Models achieving high accuracy on complete reasoning tasks drop to 40-50% accuracy identifying what clarifying question to ask when one variable is withheld. Information gathering and problem execution are separable cognitive operations.
Vanilla models use thinking mode counterproductively, inducing self-doubt that degrades performance. RL training reverses this, transforming the same mechanism into beneficial gap analysis. Training mediates reasoning quality, not just quantity.
Increasing thinking tokens from ~1,100 to ~16K reduced benchmark accuracy from 87.3% to 70.3%, revealing a non-monotonic relationship where models overthink easy problems and underthink hard ones.
Models trained via SML on complete problems generalize to underspecified tasks by asking for needed information and delaying answers. The training paradigm instills a meta-strategy of using conversation as an information source, addressing the premature-answering failure mode.
ITER-RETGEN shows that iteratively using generated responses as retrieval queries substantially improves performance on multi-hop reasoning and fact verification. Generation acts as both answer producer and information-need clarifier, surfacing implicit gaps that the original query missed.
Reasoning LLMs exhibit two reinforcing failures: wandering (invalid exploration) and underthinking (premature path-switching). Decoding-level interventions like thought-switching penalties improve accuracy without fine-tuning, suggesting viable solutions exist but are abandoned prematurely.
Stream of Search pretraining, which represents exploration and backtracking as serialized strings, achieves 25% higher accuracy than optimal-trajectory-only training.
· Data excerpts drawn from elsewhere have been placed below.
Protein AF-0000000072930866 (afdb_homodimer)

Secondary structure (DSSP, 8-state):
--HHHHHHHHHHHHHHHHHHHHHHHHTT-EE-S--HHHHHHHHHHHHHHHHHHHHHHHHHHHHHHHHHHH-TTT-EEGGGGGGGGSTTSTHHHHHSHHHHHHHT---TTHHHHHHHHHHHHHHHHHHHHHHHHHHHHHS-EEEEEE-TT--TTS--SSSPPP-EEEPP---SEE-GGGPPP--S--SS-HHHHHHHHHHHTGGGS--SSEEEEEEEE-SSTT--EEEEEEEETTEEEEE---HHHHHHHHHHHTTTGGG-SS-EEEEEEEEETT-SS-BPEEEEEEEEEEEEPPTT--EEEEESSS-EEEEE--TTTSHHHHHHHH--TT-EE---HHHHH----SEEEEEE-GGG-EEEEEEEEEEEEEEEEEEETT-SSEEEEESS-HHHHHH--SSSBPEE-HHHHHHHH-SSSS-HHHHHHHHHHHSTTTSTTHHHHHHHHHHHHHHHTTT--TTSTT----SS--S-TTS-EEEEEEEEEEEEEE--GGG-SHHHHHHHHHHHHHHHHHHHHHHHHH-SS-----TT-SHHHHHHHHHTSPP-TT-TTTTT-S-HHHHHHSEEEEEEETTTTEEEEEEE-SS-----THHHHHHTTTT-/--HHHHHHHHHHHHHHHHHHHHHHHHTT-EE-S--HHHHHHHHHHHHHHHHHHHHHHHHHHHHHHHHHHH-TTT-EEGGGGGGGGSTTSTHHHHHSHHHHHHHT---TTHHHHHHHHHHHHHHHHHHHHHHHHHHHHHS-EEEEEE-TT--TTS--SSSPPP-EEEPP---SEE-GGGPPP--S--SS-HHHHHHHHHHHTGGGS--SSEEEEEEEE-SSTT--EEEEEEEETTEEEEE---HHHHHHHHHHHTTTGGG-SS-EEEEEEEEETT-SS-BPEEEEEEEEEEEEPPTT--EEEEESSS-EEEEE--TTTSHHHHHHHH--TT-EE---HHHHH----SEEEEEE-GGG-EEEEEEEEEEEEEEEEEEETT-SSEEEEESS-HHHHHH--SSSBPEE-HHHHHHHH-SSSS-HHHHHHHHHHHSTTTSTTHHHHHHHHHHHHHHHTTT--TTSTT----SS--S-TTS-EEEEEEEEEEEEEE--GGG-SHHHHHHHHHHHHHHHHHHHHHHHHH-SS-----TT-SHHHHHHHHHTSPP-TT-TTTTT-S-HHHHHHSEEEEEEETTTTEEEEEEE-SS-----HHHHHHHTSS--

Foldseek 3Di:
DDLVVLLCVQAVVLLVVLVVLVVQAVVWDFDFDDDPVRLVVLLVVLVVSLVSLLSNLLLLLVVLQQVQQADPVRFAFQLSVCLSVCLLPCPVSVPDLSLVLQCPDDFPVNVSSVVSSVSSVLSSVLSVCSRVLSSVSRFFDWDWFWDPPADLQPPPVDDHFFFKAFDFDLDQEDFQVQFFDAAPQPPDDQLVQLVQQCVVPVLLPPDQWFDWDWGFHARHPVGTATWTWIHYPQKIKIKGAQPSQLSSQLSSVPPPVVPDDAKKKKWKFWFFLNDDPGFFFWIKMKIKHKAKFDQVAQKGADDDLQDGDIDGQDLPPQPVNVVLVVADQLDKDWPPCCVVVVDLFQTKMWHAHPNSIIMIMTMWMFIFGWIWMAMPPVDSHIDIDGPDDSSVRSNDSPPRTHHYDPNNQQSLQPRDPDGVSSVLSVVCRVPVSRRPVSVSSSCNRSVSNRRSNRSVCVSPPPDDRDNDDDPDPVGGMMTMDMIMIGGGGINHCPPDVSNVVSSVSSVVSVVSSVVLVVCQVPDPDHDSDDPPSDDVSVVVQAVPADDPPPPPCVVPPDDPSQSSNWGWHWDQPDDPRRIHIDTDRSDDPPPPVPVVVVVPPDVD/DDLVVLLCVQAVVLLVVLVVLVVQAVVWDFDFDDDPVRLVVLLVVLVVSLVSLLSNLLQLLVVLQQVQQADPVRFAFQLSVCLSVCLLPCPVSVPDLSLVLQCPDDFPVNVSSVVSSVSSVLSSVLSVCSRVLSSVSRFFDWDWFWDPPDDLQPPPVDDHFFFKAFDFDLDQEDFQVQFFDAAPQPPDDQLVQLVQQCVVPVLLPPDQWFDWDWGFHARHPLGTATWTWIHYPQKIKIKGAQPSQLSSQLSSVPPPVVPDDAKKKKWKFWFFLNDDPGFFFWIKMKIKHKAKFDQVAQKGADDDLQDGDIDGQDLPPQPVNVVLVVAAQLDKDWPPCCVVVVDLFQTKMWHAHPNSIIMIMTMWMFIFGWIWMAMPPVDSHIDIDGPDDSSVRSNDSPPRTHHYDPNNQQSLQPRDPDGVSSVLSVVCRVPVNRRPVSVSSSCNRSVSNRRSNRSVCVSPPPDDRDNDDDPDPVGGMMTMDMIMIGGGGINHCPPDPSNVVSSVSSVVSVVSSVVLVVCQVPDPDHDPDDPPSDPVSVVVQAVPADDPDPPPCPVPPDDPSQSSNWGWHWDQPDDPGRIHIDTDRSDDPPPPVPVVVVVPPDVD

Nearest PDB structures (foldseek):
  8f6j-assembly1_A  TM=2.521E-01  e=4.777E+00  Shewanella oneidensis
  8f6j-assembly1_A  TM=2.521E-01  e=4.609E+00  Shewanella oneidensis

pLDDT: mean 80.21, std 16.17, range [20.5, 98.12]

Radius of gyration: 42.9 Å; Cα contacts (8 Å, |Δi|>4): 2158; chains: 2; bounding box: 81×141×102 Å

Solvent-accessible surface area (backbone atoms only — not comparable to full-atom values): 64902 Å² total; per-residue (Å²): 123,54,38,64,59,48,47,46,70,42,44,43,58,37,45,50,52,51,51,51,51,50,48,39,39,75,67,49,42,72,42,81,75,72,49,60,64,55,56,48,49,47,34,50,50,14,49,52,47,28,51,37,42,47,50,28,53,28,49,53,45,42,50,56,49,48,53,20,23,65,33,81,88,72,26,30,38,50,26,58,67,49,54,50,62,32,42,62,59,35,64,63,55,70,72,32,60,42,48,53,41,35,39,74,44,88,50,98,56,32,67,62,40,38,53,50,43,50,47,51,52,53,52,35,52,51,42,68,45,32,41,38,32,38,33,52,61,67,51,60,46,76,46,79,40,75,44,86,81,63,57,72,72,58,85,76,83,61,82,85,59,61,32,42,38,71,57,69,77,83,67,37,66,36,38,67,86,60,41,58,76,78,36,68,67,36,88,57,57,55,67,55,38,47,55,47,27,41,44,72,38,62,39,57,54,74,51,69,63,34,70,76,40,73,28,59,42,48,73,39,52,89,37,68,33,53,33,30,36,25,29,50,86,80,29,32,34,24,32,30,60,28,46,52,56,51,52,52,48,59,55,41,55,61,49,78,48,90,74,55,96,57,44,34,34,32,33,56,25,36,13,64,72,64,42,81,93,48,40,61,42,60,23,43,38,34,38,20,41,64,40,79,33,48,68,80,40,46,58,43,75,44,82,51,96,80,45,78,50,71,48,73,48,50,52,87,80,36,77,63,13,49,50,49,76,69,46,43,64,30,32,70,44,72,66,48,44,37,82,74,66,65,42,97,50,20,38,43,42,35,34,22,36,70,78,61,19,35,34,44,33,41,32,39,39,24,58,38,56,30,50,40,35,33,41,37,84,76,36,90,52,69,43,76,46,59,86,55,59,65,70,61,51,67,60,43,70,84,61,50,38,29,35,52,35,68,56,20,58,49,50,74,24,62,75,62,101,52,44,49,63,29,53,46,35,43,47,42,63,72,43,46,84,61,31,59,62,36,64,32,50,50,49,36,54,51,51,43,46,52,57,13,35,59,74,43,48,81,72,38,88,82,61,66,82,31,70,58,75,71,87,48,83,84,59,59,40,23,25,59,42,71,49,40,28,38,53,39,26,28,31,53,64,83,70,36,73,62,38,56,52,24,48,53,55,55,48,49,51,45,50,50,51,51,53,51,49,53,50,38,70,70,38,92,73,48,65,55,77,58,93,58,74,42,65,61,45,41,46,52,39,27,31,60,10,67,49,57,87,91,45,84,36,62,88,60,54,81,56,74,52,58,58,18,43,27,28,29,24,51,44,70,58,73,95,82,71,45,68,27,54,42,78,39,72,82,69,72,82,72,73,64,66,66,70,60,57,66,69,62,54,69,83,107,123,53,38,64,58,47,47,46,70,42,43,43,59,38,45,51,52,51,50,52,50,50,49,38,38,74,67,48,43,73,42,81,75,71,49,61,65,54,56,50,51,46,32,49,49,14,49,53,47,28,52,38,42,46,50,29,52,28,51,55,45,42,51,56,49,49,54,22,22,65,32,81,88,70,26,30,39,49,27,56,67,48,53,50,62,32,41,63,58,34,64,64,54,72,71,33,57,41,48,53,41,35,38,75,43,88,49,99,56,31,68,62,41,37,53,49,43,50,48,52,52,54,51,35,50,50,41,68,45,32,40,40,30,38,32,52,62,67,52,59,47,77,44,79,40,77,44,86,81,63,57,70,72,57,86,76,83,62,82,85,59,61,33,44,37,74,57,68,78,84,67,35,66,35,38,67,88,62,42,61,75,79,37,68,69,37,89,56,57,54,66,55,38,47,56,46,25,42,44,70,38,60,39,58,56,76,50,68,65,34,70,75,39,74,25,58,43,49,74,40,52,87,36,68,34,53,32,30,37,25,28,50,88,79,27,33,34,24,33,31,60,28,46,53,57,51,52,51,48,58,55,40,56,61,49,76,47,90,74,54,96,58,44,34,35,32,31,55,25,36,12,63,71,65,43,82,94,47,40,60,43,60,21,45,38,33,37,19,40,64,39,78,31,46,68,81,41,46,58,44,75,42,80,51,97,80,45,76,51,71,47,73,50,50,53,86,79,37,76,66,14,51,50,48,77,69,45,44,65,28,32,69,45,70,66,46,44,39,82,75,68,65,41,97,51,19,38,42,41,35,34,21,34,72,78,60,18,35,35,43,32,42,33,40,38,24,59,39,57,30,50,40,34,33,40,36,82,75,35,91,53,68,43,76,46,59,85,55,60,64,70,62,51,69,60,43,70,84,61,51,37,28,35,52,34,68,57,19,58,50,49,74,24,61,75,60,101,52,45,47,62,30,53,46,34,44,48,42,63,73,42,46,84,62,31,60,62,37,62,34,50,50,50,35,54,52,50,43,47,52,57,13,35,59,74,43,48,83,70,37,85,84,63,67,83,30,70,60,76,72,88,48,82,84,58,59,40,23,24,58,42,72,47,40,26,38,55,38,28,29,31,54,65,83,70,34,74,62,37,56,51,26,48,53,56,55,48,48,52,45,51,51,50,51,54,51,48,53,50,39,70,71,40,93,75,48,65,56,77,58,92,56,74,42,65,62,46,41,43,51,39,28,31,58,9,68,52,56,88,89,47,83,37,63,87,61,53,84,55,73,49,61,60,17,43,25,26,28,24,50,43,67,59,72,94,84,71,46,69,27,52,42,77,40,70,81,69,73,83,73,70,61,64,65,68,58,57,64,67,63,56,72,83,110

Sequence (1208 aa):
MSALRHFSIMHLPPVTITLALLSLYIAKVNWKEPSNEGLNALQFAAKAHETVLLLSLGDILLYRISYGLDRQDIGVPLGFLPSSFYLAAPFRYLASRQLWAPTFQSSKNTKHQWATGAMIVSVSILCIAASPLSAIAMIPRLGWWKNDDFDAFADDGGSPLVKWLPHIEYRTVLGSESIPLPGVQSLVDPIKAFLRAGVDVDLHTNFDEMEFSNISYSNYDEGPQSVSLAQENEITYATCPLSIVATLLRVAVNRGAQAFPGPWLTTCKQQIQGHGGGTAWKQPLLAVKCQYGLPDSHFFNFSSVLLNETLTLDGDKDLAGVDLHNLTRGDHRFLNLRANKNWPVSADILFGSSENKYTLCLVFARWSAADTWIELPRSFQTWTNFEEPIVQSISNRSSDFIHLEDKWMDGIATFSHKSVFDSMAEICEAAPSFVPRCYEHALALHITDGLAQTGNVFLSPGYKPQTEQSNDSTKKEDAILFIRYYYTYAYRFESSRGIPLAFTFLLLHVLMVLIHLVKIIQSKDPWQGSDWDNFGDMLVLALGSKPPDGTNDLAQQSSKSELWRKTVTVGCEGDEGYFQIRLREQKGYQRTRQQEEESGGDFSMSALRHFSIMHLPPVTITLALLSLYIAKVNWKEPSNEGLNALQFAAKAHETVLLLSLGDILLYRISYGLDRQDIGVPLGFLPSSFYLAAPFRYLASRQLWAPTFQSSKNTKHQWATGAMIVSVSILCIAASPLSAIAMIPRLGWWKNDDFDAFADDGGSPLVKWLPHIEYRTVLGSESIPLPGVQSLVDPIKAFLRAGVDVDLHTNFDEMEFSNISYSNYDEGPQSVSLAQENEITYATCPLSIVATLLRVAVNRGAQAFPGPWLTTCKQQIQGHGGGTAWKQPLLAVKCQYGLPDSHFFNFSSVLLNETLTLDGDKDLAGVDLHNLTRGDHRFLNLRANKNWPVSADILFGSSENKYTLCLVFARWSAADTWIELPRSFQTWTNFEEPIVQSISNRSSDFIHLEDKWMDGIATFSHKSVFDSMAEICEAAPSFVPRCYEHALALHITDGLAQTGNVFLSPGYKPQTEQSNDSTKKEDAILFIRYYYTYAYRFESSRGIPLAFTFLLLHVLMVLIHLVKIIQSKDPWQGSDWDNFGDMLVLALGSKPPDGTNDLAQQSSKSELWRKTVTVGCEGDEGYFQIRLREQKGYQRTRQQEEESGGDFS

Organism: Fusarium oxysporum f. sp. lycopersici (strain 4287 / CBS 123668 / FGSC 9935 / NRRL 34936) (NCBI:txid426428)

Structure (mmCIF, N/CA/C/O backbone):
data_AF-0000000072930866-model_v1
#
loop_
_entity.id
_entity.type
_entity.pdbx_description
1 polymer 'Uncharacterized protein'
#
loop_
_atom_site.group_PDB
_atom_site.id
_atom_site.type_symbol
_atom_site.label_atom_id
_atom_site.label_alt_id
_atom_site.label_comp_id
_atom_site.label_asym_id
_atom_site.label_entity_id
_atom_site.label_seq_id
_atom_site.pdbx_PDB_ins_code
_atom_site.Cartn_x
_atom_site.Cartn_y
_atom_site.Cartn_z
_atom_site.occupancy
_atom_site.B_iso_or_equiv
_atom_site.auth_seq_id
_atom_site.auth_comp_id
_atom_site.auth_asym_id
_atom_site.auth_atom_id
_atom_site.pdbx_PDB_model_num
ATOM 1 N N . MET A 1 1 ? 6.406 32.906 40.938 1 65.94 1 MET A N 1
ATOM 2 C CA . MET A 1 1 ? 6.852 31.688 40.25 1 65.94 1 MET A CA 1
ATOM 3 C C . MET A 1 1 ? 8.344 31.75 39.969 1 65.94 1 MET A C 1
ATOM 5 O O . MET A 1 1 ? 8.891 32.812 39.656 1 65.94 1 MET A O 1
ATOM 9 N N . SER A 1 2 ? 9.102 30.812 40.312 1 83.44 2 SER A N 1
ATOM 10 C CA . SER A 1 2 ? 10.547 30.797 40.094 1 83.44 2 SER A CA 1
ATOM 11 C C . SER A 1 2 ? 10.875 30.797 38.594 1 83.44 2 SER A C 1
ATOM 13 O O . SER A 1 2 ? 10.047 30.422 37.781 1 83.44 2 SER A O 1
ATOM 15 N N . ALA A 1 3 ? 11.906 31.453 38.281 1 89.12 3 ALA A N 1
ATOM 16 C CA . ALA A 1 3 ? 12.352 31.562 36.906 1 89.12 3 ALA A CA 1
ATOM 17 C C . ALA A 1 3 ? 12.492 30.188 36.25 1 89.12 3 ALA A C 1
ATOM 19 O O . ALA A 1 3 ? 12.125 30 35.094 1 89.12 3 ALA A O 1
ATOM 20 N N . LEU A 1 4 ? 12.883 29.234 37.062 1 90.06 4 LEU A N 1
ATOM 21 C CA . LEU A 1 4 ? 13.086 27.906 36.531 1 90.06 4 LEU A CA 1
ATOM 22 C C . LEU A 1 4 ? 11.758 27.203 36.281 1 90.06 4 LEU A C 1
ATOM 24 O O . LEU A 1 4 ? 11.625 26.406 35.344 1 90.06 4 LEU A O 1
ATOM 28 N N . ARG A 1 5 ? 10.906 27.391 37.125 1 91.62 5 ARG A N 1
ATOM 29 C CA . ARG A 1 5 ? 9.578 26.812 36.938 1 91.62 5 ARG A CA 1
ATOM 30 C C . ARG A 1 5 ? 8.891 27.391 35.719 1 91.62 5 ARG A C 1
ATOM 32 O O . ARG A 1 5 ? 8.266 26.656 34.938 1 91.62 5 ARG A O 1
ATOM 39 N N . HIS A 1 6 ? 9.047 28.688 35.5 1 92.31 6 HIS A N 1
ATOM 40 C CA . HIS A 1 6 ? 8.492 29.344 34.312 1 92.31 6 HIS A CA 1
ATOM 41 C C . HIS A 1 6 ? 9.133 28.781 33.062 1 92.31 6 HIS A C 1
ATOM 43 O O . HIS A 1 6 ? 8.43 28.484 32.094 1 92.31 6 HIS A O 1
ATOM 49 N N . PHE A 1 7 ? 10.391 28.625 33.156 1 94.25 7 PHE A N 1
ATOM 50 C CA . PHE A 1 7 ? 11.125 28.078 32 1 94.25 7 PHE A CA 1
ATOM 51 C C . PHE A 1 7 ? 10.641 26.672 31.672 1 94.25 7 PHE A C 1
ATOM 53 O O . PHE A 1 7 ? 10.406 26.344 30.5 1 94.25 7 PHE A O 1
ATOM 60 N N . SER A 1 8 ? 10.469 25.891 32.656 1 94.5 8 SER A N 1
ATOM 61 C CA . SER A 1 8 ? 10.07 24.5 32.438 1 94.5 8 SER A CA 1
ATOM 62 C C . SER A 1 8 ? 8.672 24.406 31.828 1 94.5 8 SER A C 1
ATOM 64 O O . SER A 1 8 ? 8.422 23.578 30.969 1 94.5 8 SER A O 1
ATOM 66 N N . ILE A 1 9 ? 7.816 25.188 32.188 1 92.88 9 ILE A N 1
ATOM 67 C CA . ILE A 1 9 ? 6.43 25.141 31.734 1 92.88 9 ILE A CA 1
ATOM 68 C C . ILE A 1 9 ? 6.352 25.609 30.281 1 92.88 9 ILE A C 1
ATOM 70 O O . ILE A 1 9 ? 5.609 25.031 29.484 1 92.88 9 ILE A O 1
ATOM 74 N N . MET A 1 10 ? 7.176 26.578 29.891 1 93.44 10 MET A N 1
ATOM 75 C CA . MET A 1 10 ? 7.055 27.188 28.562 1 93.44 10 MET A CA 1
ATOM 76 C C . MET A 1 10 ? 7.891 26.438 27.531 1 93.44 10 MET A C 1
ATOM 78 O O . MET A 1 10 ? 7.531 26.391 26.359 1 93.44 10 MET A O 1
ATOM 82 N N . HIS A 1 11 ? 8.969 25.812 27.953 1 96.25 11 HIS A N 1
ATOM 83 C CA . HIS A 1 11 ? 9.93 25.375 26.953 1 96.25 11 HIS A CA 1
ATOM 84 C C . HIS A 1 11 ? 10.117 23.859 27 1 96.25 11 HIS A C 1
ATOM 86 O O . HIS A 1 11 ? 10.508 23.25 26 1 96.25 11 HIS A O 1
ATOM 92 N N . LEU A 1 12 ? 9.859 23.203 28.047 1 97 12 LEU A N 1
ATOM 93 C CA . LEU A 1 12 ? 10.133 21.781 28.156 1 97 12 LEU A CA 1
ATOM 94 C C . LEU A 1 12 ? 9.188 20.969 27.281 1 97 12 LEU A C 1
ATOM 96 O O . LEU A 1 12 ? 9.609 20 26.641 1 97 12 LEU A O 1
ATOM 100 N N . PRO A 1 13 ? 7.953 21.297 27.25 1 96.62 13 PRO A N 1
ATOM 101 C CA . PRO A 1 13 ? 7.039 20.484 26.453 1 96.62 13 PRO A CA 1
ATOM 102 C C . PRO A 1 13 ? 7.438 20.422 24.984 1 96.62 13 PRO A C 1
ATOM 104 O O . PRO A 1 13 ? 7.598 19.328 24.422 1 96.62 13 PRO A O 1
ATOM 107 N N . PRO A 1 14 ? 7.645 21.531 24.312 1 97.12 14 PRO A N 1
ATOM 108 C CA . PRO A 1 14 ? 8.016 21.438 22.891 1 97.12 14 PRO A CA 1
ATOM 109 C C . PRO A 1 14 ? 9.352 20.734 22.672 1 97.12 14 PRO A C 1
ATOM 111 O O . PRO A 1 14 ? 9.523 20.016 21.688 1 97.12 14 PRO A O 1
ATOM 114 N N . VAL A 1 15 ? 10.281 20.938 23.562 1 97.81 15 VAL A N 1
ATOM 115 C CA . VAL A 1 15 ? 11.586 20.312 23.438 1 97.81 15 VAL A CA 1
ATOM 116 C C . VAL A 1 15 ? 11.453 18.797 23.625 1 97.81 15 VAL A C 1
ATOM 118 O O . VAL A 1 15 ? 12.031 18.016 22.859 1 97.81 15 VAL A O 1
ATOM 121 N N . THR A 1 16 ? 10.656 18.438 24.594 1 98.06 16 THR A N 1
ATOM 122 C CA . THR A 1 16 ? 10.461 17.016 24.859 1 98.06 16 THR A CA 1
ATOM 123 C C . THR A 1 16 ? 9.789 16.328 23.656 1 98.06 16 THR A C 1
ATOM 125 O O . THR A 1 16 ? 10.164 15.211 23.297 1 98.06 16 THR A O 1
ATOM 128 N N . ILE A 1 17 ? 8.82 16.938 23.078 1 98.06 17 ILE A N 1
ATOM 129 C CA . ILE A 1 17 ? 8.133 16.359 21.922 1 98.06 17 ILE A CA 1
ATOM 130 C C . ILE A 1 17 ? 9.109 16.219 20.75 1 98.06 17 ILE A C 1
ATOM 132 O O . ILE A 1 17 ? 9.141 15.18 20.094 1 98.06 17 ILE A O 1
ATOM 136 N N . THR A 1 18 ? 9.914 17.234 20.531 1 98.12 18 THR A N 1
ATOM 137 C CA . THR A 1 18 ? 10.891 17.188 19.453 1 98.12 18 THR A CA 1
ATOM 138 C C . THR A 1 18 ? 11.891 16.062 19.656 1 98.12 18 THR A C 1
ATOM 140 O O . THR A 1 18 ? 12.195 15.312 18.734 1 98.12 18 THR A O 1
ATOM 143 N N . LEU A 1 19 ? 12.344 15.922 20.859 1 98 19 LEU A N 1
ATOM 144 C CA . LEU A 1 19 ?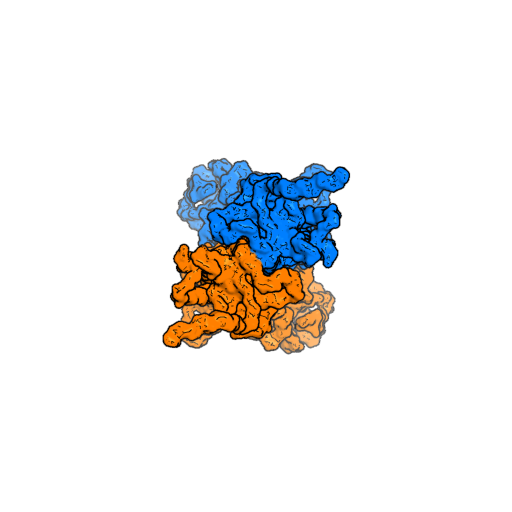 13.32 14.883 21.156 1 98 19 LEU A CA 1
ATOM 145 C C . LEU A 1 19 ? 12.68 13.5 21.078 1 98 19 LEU A C 1
ATOM 147 O O . LEU A 1 19 ? 13.336 12.531 20.672 1 98 19 LEU A O 1
ATOM 151 N N . ALA A 1 20 ? 11.469 13.438 21.484 1 97.94 20 ALA A N 1
ATOM 152 C CA . ALA A 1 20 ? 10.75 12.172 21.344 1 97.94 20 ALA A CA 1
ATOM 153 C C . ALA A 1 20 ? 10.609 11.781 19.875 1 97.94 20 ALA A C 1
ATOM 155 O O . ALA A 1 20 ? 10.797 10.617 19.531 1 97.94 20 ALA A O 1
ATOM 156 N N . LEU A 1 21 ? 10.305 12.719 19.047 1 97.94 21 LEU A N 1
ATOM 157 C CA . LEU A 1 21 ? 10.195 12.461 17.625 1 97.94 21 LEU A CA 1
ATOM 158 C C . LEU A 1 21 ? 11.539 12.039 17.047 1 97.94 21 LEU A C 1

Models learn internal world models for search and adaptive strategies rather than fixed external methods.
Prompting models that their reasoning is monitored has no effect on hint omission rates. This suggests CoT generation is not modulated by perceived social context, ruling out prompt-engineering fixes and certain safety monitoring assumptions.
DoT prompting separates subjectivity assessment, contrastive reasoning, and schema analysis to achieve 10%+ improvement over zero-shot ChatGPT. Expert evaluators rated the resulting explanations as clinically useful for case formulation.